On or about June 27, 2013, MAGGIO formally announced his candidacy for the Arkansas Court of Appeals for the nonpartisan general election to be held on May 20, 2014. On or about June 29, 2013, at approximately 8:15 a.m., Individual B sent MAGGIO a text message stating in part, “Well your first 50k is on the way.” MAGGIO understood that this $50,000 included financial support from Individual A.

Between on or about June 29, 2013 and or about July 8, 2013, Individual B communicated to MAGGIO, stating in essence, “Win, lose, or draw, you have Individual A’s support,” referring to MAGGIOs decision on the motion for new trial or remittitur. MAGGIO understood that the purpose of this message was not to reassure MAGGIO that he had Individual A’s support regardless of any decision on the remittitur, but rather Individual B was reminding MAGGIO to make a favorable ruling to Individual A and Company A because of Individual A’s financial support of MAGGIOs campaign. At another time, Individual B reminded MAGGIO that he would receive campaign financial support if he made the tough calls” while on the bench.

MAGGIO understood that Individual B was advising MAGGIO that, in exchange for MAGGIO’s ruling in favor of Individual A and Company A, Individual A would provide campaign donations to MAGGIO.

On or about July 8, 2013, during the early afternoon, MAGGIO held a hearing on Company A’s pending post-verdict motions, including the motion for remittitur. On or about July 10, 2013, MAGGIO signed an order denying Company A’s motion for a new trial, but granting Company A’s motion for remittitur. MAGGIO reduced the judgment against Company A from $5.2 million to $1 million.
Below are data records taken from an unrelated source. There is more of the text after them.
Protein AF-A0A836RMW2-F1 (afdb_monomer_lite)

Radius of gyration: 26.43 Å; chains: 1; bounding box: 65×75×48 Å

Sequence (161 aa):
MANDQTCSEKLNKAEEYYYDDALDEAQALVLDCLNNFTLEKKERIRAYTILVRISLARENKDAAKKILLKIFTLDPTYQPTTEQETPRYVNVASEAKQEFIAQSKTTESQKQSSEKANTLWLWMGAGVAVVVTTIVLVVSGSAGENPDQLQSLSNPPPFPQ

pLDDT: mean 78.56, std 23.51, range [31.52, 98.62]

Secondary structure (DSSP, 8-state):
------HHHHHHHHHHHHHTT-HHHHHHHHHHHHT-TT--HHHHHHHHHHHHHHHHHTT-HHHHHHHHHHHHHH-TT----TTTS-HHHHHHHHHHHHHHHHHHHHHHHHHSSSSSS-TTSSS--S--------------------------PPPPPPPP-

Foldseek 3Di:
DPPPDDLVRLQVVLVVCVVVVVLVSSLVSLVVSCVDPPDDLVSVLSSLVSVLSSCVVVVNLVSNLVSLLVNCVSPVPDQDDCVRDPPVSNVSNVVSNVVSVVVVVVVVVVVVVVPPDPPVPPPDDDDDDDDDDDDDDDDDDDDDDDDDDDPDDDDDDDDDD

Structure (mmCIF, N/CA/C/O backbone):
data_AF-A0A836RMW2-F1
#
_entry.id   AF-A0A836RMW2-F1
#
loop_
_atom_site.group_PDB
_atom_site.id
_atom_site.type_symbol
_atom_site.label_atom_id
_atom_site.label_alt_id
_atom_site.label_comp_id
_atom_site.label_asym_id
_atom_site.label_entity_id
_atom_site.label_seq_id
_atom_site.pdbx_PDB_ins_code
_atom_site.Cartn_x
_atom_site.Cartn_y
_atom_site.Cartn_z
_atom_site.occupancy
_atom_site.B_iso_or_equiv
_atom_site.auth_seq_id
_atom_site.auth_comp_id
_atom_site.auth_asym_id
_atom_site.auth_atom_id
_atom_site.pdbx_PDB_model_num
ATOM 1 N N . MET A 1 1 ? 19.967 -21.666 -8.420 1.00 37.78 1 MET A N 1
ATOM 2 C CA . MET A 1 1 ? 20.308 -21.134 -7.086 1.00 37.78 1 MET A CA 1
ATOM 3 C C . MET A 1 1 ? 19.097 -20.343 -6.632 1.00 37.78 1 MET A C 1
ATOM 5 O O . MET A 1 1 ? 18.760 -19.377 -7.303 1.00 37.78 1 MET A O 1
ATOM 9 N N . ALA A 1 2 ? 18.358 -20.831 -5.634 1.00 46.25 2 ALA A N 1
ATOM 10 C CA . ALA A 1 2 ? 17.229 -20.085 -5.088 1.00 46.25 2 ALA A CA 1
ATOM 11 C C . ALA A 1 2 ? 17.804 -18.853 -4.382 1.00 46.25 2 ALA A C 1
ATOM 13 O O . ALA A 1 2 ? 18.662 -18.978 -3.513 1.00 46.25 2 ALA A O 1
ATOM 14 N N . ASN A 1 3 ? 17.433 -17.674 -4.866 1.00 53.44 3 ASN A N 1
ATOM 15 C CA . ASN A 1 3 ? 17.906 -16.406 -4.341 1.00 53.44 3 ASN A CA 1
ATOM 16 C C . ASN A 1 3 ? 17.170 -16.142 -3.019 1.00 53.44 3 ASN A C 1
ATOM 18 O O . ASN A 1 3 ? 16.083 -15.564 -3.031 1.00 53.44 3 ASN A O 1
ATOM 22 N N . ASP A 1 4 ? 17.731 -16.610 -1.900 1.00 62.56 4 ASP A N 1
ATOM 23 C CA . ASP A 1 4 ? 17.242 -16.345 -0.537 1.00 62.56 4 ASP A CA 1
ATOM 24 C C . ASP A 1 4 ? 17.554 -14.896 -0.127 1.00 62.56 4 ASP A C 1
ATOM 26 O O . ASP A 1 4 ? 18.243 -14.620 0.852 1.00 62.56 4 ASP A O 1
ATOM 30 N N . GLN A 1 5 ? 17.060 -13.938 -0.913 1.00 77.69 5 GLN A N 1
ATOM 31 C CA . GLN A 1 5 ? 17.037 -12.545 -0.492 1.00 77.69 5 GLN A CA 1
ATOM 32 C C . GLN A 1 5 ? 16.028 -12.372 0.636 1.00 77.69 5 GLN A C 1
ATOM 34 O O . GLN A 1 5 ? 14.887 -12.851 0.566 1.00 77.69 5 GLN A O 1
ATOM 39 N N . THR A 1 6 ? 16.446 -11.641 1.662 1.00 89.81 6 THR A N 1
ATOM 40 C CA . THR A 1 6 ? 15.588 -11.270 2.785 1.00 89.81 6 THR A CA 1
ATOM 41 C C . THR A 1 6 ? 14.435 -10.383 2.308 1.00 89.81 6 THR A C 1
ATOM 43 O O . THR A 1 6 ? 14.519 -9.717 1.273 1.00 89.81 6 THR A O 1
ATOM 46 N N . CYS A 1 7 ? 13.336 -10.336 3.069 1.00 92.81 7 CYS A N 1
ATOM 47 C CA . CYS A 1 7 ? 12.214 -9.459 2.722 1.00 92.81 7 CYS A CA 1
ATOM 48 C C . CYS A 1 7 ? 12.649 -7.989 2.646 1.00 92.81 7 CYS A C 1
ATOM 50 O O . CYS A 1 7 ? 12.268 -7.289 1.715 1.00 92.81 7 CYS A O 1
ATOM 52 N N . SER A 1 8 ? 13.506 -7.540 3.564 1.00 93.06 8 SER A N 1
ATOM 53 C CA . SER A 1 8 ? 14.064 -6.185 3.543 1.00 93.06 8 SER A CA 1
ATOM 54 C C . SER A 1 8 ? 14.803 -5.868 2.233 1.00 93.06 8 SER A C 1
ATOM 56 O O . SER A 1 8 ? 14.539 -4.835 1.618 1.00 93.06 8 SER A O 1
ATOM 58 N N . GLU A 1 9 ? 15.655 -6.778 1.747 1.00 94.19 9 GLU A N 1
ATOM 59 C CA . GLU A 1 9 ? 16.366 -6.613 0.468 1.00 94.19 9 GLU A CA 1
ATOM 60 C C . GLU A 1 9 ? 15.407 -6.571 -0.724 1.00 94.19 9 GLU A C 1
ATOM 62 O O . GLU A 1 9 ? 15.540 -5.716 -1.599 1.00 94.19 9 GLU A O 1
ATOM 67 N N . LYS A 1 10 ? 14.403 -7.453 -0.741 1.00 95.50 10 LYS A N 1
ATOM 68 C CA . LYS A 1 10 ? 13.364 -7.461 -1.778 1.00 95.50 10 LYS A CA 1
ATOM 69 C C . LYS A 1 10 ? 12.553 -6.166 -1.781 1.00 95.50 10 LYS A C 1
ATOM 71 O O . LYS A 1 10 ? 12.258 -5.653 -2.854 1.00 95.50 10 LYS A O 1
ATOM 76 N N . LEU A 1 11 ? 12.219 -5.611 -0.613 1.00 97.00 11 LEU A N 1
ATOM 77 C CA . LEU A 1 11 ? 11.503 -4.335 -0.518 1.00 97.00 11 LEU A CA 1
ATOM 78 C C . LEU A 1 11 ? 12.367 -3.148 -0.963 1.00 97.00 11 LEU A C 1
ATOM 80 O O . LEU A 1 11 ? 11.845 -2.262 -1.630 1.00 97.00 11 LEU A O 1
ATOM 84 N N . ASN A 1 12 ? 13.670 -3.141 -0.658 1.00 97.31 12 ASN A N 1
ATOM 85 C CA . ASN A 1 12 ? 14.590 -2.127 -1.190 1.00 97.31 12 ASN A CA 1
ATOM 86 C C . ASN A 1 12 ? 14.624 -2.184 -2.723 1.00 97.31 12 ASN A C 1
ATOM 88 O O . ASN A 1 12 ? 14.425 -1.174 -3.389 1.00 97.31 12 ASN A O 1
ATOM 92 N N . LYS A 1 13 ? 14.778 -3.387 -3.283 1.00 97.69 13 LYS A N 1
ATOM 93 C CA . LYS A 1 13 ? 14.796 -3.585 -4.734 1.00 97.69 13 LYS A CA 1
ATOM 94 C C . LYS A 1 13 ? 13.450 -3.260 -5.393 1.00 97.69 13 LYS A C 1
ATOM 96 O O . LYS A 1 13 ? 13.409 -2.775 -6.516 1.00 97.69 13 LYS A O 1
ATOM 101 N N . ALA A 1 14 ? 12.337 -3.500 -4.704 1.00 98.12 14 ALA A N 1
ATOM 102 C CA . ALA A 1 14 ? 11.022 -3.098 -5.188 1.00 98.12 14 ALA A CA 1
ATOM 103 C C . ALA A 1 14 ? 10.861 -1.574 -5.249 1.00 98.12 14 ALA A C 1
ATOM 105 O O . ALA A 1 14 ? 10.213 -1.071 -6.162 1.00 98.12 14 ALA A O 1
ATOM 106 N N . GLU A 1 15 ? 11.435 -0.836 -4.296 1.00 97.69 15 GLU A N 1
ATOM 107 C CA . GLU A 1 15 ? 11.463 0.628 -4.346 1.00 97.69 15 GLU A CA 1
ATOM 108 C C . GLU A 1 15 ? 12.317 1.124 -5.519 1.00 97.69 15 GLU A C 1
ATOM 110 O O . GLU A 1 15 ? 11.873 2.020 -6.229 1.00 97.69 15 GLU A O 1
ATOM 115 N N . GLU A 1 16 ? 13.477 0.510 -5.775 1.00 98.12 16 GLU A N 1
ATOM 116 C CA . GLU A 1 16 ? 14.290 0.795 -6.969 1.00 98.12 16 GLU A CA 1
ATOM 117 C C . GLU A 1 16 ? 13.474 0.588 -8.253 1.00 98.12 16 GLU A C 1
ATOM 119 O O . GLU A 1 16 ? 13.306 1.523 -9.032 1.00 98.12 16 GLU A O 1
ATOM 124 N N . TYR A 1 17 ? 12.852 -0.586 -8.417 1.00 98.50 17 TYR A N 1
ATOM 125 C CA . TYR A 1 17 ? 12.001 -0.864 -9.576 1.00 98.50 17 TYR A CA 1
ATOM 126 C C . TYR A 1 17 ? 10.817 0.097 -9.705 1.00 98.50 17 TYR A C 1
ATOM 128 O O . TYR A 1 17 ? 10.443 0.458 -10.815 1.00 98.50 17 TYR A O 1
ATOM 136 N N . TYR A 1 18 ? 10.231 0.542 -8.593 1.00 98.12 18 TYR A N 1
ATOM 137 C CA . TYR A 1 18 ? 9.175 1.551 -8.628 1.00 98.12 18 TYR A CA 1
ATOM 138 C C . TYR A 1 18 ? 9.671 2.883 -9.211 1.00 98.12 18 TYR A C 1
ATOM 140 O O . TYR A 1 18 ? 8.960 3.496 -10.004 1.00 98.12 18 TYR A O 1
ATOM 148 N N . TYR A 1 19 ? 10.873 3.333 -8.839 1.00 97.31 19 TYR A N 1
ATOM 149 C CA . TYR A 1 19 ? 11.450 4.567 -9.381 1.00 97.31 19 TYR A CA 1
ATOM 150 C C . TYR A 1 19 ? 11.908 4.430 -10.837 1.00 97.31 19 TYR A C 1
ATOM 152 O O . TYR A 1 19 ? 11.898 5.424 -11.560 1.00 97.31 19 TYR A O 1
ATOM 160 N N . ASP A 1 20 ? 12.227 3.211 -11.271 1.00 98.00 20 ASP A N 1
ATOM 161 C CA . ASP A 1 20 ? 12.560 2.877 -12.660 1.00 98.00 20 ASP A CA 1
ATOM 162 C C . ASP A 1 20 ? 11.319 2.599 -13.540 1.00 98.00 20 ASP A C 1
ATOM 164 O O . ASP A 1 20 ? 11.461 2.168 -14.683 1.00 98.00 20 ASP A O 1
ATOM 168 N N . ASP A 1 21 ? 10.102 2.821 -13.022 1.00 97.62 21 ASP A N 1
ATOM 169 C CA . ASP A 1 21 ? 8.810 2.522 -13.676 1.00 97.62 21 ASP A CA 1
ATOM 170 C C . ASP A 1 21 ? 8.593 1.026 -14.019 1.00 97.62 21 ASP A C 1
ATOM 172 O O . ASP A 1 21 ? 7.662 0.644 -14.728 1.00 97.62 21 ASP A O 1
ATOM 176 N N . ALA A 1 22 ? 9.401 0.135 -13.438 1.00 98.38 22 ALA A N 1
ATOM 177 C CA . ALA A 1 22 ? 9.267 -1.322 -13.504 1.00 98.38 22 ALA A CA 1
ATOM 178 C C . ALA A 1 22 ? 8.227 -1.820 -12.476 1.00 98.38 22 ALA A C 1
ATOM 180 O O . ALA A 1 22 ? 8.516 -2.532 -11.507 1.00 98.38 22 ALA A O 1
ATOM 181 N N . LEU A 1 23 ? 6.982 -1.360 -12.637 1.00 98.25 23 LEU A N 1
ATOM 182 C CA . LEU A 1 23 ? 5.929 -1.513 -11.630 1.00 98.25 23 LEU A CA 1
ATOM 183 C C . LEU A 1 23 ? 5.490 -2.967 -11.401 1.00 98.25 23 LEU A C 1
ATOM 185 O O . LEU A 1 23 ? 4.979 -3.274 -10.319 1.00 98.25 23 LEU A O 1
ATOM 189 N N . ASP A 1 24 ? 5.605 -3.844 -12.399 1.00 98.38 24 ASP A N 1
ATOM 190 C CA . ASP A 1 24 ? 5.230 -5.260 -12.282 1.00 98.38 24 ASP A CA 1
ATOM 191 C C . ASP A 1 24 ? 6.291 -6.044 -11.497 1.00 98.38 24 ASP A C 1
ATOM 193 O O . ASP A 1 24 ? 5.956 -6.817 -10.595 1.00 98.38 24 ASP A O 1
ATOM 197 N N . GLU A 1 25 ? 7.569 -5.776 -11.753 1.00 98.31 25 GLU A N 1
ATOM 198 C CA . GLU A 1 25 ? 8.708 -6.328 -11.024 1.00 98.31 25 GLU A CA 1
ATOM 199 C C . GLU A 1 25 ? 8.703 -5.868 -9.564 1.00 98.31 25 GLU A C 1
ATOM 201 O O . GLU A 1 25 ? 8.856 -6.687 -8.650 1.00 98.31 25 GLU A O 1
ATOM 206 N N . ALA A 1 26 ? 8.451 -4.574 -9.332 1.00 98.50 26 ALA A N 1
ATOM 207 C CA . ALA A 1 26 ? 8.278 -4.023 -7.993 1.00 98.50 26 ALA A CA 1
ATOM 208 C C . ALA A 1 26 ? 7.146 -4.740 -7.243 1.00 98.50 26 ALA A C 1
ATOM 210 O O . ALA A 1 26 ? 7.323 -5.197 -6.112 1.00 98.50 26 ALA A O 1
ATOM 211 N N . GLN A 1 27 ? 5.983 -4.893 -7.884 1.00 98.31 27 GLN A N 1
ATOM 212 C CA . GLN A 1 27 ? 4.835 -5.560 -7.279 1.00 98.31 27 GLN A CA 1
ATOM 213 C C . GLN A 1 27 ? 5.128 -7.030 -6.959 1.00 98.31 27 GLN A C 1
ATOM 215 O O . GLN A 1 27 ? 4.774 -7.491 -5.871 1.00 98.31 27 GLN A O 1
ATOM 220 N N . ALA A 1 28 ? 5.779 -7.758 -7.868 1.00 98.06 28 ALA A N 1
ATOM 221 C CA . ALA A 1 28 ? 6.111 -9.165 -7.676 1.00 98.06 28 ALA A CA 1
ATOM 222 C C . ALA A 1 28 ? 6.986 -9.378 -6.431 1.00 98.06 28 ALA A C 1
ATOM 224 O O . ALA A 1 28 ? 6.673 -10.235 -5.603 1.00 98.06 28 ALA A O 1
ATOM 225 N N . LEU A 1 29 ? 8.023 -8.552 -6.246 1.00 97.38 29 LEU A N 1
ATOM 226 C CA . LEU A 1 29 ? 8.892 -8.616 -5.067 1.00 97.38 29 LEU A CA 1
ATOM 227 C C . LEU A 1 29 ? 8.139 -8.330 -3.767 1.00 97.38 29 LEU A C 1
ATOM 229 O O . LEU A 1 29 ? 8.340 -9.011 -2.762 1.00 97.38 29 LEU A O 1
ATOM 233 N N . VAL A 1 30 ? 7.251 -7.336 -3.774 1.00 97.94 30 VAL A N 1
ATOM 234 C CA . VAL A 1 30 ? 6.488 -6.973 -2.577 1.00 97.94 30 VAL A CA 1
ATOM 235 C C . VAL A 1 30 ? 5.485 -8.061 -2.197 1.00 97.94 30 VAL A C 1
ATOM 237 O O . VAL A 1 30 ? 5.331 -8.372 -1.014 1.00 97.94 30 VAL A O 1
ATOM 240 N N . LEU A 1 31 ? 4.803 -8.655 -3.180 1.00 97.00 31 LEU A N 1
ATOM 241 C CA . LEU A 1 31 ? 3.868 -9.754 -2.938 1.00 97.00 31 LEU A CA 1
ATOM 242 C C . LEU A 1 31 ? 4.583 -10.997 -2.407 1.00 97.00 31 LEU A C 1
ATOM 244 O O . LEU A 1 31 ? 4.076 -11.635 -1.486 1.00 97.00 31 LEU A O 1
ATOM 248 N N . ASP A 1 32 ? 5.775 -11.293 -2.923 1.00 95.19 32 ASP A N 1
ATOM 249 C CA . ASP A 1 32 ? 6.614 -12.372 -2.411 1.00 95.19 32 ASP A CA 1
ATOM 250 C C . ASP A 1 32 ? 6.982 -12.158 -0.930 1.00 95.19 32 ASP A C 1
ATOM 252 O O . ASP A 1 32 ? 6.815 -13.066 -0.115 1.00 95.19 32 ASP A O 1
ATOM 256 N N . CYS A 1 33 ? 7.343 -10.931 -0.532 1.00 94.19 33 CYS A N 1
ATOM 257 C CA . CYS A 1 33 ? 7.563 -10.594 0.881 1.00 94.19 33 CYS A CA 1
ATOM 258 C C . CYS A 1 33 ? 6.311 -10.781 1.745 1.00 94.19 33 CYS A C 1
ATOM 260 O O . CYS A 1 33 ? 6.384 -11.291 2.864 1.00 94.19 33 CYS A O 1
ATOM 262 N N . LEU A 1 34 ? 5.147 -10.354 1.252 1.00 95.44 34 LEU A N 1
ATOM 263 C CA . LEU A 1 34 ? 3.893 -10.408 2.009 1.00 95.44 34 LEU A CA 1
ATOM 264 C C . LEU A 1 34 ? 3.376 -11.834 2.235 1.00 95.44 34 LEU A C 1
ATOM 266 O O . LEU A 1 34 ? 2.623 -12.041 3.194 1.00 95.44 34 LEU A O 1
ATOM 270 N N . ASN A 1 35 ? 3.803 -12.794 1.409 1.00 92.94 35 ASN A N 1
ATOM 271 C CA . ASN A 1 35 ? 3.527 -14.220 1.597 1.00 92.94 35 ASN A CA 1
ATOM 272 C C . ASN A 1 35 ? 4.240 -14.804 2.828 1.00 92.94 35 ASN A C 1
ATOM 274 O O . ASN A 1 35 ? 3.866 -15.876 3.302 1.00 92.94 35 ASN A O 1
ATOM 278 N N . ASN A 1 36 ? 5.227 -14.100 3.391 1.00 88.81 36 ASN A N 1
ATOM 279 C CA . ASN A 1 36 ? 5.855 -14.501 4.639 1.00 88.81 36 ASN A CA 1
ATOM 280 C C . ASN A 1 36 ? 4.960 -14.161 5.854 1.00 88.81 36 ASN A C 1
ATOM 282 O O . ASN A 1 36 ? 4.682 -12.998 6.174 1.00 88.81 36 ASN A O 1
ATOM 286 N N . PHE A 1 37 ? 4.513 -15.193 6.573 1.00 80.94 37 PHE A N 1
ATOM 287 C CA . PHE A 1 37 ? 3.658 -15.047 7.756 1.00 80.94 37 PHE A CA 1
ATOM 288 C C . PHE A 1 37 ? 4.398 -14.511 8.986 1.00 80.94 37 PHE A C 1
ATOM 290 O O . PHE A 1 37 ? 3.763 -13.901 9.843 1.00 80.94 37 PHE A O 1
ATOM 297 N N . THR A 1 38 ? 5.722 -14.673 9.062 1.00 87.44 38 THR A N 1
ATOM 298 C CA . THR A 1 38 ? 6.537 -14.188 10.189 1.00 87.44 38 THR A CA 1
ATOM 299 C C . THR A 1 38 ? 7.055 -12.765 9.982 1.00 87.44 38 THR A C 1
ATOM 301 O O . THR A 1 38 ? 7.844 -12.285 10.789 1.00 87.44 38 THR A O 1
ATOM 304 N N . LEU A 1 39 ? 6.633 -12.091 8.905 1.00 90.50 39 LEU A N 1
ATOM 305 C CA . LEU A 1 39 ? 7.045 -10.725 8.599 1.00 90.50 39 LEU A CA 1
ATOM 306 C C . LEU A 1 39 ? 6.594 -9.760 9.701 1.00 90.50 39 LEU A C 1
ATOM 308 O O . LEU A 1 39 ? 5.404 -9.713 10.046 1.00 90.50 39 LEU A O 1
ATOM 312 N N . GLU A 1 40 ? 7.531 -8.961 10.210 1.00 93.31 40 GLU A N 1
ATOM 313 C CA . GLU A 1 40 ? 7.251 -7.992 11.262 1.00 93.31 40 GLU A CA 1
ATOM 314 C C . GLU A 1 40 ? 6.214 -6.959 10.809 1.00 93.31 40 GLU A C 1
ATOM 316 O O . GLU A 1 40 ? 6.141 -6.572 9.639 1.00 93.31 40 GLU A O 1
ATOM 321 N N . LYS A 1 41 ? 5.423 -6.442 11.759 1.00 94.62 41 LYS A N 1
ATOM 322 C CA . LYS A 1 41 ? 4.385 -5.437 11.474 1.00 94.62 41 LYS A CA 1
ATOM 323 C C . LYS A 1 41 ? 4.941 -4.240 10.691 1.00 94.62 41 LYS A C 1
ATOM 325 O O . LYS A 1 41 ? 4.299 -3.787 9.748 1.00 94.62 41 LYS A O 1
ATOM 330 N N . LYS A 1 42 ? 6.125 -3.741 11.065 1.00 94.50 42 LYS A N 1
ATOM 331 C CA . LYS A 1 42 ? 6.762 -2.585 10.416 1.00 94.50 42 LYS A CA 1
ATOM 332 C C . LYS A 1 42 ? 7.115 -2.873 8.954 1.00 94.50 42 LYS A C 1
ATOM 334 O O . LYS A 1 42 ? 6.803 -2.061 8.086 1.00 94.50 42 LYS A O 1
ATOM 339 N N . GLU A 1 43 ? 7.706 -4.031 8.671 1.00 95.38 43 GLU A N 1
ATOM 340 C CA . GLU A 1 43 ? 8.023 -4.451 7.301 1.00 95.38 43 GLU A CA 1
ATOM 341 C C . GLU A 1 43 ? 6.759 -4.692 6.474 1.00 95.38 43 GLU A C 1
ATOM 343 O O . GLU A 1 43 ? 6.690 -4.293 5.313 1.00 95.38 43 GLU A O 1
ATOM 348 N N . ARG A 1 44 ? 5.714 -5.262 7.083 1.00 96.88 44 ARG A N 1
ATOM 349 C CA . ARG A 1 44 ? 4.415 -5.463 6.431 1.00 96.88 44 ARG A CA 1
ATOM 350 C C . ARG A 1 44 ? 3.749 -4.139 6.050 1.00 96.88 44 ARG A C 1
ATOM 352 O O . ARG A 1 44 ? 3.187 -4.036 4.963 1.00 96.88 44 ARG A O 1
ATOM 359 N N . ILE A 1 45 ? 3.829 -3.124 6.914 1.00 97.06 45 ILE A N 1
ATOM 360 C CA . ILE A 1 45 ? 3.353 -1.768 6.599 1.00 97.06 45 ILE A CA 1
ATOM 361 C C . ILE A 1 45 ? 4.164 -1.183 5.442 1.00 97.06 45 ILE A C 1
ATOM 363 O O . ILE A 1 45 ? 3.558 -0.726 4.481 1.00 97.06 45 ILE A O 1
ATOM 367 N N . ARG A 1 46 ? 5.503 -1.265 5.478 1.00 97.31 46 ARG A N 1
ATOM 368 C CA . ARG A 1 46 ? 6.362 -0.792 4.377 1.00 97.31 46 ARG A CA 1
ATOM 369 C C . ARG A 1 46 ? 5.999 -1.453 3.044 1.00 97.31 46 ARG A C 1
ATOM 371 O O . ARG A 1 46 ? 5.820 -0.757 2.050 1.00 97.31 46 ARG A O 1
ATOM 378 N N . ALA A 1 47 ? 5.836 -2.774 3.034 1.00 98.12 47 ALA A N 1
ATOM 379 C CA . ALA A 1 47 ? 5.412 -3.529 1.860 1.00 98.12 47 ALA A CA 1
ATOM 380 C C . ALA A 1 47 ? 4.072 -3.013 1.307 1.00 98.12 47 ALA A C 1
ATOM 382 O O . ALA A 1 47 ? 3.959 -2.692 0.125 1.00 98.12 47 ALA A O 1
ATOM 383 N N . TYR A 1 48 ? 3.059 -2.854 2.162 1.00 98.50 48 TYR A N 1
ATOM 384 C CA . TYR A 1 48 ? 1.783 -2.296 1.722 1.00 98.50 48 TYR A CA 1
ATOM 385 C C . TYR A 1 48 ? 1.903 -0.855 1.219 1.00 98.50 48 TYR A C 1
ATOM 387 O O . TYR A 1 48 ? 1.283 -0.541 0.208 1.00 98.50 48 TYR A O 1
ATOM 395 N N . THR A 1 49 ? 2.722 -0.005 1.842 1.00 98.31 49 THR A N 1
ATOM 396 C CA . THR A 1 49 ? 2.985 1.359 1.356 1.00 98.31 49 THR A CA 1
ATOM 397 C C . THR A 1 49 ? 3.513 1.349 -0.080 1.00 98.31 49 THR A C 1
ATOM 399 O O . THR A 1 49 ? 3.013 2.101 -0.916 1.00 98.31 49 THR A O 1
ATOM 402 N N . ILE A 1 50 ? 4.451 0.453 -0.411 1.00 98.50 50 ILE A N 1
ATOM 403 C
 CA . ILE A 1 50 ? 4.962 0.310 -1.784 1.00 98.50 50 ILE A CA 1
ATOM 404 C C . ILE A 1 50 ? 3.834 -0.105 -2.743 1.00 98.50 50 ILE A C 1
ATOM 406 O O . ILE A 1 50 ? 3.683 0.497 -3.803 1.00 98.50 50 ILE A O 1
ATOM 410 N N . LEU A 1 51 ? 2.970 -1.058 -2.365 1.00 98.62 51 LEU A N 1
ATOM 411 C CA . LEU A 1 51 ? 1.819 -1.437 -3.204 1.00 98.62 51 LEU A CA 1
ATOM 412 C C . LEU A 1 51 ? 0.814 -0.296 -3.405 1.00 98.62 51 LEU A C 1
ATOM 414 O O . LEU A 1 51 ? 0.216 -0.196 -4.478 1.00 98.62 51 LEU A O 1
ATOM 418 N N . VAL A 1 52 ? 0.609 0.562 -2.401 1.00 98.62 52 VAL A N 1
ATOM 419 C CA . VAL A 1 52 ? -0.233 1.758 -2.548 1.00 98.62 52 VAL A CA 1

We are seeking comments from Baker and Morton and their representatives. The development is explosive. Baker bundled money for many candidates, including in Stacy Hurst’s race for state representative. She got early money from Morton-financed PAC and refunded it when the scandal broke, but then Morton came in with $8,000 late dollars for her losing campaign in the last 10 days of the race. Morton gave large sums to Rhonda Wood, Robin Wynne and Karen Baker, all now sitting on the Supreme Court; to Maggio for the Court of Appeals; and to at least three candidates for circuit judge in Faulkner County.


The corrosiveness of special interest spending in judicial races has never been more apparent than in Maggio’s appearance today in federal court.

The first story about Maggio’s verdict reduction appeared on the Arkansas Blog July 11.  Blue Hog Report set fire to the Maggio story with reports about his web commentary and, more importantly, the convergence of legal events with curious campaign finance activity.  The Democrat-Gazette has reported extensively on Maggio’s case and Morton’s effort to influence political races with cash, always, he has said, in the interest of quality candidates, not in return for favors.